When it comes to finance, Mike Jeffrey, analytics pre sales manager, MHR Analytics, told us he sees transformation in the sector that will result in a further acceleration in the adoption of cloud solutions.
“There will be an increase of interest in finance transformation, as companies of all sizes re-evaluate current processes in both transactional and performance management areas in readiness to plan and report in an uncertain future. This could be the automation of an existing spreadsheet planning process, to a root and branch review of all current technologies and processes.”

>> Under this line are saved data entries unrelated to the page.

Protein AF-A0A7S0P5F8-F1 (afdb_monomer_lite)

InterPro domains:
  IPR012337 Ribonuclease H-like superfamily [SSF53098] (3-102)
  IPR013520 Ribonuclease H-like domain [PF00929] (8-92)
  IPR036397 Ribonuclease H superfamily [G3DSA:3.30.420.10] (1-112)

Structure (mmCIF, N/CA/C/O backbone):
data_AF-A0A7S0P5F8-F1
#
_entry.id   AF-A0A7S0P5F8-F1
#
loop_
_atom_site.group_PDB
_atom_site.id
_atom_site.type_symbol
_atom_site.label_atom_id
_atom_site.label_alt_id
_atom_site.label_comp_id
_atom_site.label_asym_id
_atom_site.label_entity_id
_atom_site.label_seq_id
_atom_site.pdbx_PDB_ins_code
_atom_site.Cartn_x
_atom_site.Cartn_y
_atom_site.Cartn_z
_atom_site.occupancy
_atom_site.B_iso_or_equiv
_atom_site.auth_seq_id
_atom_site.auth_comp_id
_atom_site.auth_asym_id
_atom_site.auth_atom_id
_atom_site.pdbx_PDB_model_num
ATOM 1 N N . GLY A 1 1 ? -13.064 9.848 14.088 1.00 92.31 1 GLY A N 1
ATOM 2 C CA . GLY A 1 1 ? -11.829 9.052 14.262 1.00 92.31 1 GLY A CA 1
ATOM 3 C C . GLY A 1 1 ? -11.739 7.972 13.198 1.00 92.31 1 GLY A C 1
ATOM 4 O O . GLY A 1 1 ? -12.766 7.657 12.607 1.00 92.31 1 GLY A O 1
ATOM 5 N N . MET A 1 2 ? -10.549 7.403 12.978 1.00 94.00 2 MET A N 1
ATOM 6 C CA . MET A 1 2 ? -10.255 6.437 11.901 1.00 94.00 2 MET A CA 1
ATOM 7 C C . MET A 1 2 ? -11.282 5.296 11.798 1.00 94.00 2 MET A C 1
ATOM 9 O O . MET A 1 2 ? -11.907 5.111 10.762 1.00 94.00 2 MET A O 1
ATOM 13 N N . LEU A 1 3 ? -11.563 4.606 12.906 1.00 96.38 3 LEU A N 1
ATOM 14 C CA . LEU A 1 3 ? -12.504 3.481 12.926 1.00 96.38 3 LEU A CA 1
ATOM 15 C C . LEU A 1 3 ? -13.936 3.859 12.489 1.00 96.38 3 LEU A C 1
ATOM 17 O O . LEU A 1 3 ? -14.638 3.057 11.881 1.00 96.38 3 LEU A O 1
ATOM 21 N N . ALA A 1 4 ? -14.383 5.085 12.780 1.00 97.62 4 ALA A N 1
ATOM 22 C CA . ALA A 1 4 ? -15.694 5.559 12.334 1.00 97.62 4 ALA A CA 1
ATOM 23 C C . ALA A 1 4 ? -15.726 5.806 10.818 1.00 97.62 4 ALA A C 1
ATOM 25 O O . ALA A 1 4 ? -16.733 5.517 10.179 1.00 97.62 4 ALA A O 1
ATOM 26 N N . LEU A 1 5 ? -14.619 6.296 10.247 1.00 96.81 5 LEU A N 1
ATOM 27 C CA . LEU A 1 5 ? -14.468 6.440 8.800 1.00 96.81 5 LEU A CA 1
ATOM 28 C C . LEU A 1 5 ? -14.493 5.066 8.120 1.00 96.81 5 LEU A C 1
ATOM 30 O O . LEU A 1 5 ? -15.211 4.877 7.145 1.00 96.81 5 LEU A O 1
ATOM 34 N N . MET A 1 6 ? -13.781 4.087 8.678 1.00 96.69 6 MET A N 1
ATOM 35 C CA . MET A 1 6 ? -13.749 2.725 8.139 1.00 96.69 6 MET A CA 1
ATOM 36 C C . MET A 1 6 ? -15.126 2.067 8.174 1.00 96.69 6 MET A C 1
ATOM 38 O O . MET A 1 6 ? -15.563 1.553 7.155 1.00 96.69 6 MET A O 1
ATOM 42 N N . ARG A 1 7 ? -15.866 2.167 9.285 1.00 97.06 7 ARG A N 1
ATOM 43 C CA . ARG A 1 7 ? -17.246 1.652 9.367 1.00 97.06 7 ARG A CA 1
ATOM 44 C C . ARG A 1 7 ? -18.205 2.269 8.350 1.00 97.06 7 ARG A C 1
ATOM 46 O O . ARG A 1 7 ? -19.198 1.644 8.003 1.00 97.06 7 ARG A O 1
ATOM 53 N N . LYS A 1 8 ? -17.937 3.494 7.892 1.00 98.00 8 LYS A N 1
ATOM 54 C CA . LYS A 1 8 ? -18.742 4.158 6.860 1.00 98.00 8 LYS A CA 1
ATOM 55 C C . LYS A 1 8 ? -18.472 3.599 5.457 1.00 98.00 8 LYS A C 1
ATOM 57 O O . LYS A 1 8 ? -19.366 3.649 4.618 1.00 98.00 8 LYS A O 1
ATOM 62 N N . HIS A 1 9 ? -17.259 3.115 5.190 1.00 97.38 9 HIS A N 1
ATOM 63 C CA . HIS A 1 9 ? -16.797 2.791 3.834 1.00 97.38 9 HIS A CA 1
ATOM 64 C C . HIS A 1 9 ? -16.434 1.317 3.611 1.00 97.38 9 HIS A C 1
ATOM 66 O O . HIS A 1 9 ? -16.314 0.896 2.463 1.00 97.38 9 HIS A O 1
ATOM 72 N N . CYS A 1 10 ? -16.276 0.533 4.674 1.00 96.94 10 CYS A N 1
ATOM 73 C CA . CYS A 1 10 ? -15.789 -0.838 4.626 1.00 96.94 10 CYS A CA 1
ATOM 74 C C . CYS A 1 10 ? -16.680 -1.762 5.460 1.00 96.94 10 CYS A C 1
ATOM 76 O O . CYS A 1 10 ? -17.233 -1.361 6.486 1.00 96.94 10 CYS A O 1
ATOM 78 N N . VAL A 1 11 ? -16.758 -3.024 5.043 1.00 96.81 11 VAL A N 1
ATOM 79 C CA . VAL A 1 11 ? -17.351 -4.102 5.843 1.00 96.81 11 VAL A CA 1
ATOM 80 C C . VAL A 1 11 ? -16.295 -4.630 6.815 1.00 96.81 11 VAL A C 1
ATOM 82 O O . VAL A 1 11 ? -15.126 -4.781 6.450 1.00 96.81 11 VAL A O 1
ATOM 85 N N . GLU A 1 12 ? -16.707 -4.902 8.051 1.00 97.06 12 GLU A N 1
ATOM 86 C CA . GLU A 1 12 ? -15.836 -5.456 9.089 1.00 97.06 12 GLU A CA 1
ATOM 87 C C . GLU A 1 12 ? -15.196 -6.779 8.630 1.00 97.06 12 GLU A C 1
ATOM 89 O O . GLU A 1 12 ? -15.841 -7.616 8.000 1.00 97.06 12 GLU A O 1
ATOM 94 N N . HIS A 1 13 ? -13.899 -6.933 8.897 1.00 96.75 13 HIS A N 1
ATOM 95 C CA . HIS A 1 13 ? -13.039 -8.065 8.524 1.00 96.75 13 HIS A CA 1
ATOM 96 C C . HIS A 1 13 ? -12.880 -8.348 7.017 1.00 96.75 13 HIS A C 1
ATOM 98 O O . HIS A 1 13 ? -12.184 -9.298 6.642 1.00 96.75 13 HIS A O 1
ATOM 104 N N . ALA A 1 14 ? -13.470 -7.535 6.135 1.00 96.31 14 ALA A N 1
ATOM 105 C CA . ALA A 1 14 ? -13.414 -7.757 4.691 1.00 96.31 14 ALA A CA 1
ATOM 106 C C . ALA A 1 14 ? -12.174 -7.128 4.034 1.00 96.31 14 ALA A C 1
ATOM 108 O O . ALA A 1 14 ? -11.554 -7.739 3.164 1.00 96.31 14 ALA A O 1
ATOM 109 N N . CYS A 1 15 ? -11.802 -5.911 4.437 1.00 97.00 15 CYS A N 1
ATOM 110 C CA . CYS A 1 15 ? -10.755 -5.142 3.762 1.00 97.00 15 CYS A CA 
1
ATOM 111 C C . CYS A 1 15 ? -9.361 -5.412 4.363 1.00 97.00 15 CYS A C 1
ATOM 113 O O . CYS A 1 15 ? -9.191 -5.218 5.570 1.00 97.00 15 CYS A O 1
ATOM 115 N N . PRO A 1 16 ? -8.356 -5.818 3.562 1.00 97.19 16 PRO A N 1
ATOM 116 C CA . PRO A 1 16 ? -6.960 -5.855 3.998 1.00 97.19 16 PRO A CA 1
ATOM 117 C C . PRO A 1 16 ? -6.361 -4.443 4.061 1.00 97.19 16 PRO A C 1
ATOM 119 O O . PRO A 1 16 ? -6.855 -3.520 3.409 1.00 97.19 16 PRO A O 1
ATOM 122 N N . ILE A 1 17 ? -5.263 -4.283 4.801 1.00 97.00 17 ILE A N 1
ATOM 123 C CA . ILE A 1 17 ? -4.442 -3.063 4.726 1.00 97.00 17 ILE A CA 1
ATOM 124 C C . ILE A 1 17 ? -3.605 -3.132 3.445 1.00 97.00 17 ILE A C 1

Mo Khan, director, Cognova Solutions agrees and added that the continued impact and recovery from the pandemic and Brexit will have two major effects on the decisions Finance teams will make concerning their Finance System Solutions.
“Any new solution will need to be quick to implement and quick to adopt, with minimal external resources and training, i.e. it needs to be delivered remotely. “he told us.

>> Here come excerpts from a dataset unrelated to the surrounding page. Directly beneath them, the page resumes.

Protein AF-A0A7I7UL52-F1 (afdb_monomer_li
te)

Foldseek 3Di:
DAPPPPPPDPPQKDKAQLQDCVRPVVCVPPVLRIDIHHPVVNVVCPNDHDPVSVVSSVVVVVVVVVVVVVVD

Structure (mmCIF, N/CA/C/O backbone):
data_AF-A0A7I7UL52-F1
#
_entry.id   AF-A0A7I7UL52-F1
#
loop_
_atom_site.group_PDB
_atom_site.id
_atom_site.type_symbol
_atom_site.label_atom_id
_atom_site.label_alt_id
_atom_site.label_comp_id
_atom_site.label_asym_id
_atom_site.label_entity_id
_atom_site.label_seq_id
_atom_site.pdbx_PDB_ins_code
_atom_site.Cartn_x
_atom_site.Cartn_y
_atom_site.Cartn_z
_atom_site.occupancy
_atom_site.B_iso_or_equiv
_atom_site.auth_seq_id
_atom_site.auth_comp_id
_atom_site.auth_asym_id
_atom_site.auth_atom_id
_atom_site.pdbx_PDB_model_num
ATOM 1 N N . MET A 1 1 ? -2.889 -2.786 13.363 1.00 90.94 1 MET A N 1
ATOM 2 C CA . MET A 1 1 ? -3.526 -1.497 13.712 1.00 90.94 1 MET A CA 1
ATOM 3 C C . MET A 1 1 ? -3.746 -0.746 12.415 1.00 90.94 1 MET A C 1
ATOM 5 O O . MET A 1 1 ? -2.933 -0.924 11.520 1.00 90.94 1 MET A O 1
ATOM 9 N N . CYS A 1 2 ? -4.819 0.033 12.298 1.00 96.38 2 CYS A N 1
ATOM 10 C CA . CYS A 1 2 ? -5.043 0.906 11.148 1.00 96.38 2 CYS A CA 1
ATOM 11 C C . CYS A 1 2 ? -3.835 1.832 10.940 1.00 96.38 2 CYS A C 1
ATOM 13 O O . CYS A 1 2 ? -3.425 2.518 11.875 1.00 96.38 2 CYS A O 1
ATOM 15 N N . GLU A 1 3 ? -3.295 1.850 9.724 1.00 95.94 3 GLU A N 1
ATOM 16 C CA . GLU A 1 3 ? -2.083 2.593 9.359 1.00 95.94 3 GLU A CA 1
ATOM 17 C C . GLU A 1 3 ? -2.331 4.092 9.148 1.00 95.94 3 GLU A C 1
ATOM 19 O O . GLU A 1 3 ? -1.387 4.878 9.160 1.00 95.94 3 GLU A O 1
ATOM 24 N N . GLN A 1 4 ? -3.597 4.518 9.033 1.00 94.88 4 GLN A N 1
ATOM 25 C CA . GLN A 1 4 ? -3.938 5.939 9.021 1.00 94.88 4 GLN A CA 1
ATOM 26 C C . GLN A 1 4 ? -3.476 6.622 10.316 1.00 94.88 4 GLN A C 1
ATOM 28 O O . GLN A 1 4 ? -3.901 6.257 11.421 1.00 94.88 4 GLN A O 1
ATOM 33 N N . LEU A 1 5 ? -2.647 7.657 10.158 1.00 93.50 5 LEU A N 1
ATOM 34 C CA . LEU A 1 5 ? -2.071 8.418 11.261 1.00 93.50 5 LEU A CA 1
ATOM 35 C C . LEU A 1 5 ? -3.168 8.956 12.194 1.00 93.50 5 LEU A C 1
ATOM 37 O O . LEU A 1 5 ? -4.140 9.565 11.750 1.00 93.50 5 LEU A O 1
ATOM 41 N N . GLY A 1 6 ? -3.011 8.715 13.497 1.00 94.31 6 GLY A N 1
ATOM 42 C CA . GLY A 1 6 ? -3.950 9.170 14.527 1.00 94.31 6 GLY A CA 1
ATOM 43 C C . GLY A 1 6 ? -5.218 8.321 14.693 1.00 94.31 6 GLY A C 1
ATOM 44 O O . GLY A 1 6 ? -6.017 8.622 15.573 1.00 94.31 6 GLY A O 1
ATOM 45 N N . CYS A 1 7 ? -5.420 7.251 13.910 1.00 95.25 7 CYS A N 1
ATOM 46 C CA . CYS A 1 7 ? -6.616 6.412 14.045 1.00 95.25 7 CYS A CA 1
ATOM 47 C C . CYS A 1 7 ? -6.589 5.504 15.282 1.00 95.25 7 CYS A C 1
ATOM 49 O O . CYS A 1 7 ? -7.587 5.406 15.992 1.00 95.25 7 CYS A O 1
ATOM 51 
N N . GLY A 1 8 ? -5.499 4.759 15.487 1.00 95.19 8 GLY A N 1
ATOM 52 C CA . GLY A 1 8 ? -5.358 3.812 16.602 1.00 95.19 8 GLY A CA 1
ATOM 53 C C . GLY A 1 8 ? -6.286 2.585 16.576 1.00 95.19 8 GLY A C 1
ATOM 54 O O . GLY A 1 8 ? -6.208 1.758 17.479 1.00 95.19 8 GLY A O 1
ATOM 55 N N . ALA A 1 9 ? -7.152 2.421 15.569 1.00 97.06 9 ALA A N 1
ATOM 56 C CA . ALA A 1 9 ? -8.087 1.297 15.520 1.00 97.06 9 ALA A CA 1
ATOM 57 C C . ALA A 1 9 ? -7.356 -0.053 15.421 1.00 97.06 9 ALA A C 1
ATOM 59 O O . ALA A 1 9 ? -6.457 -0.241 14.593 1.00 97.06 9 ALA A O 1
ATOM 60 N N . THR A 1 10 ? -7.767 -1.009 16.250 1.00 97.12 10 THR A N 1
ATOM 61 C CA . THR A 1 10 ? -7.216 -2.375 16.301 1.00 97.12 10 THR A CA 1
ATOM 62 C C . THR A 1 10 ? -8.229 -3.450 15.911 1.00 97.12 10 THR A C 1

“And as companies try to manage their financial recovery and understand the impact of world changing events, they will need instant, seamless data for analysis from a system where the cost is coming from the OPEX rather than CAPEX line in their financial statements. Companies may not have the longevity or collateral to afford long term expensive solutions that they can depreciate over time nor the upfront costs of swathes of external consultant teams over-managing a project. With these factors in mind, we see the accelerations in existing trends in 2021.
“The first of these is Cloud Solutions. By this, we mean solutions that are truly cloud-hosted and subscription-based. Vendors are slowly providing this, but they still need to go further. They are very few who are really delivering on true Software as a Service (SaaS) within the financial software solutions arena and this will need to change. Finance and IT teams will be looking to control costs closely. A subscription, on-demand based service will always be flexible to current needs and budgets and can be increased/decreased accordingly. Server space, hosting and all other static IT facility costs can be sacrificed whilst accommodating a workforce that is increasingly working from home.
“The second is data analytics. Businesses will require readily available data that they can analyse instantaneously. This data will need to be seamless and easily integrated into existing client technologies. Of course, all companies have only ever wanted their management information “fast”, but we believe that this is expediting. Companies will need to transfer and slice and dice their data into ‘live’ snapshots to see the immediate impact of exceptional events and changes, as well as be able to quickly respond with multiple forecasting scenarios. Data analytics solutions will need to demonstrate their agility and usefulness now more than ever.”
As we enter 2021 in another national lockdown with a work from home mandate where possible, it seems that the trends we saw in 2020 will continue. All of our contributors agreed that cloud adoption accelerated in 2020, even in industries that had been slower to adopt and that is set to continue.
Whilst we don’t have a crystal ball, one thing seems certain, 2021 will be another big year for technology adoption and the normal we move into will be a more technically advanced one than before.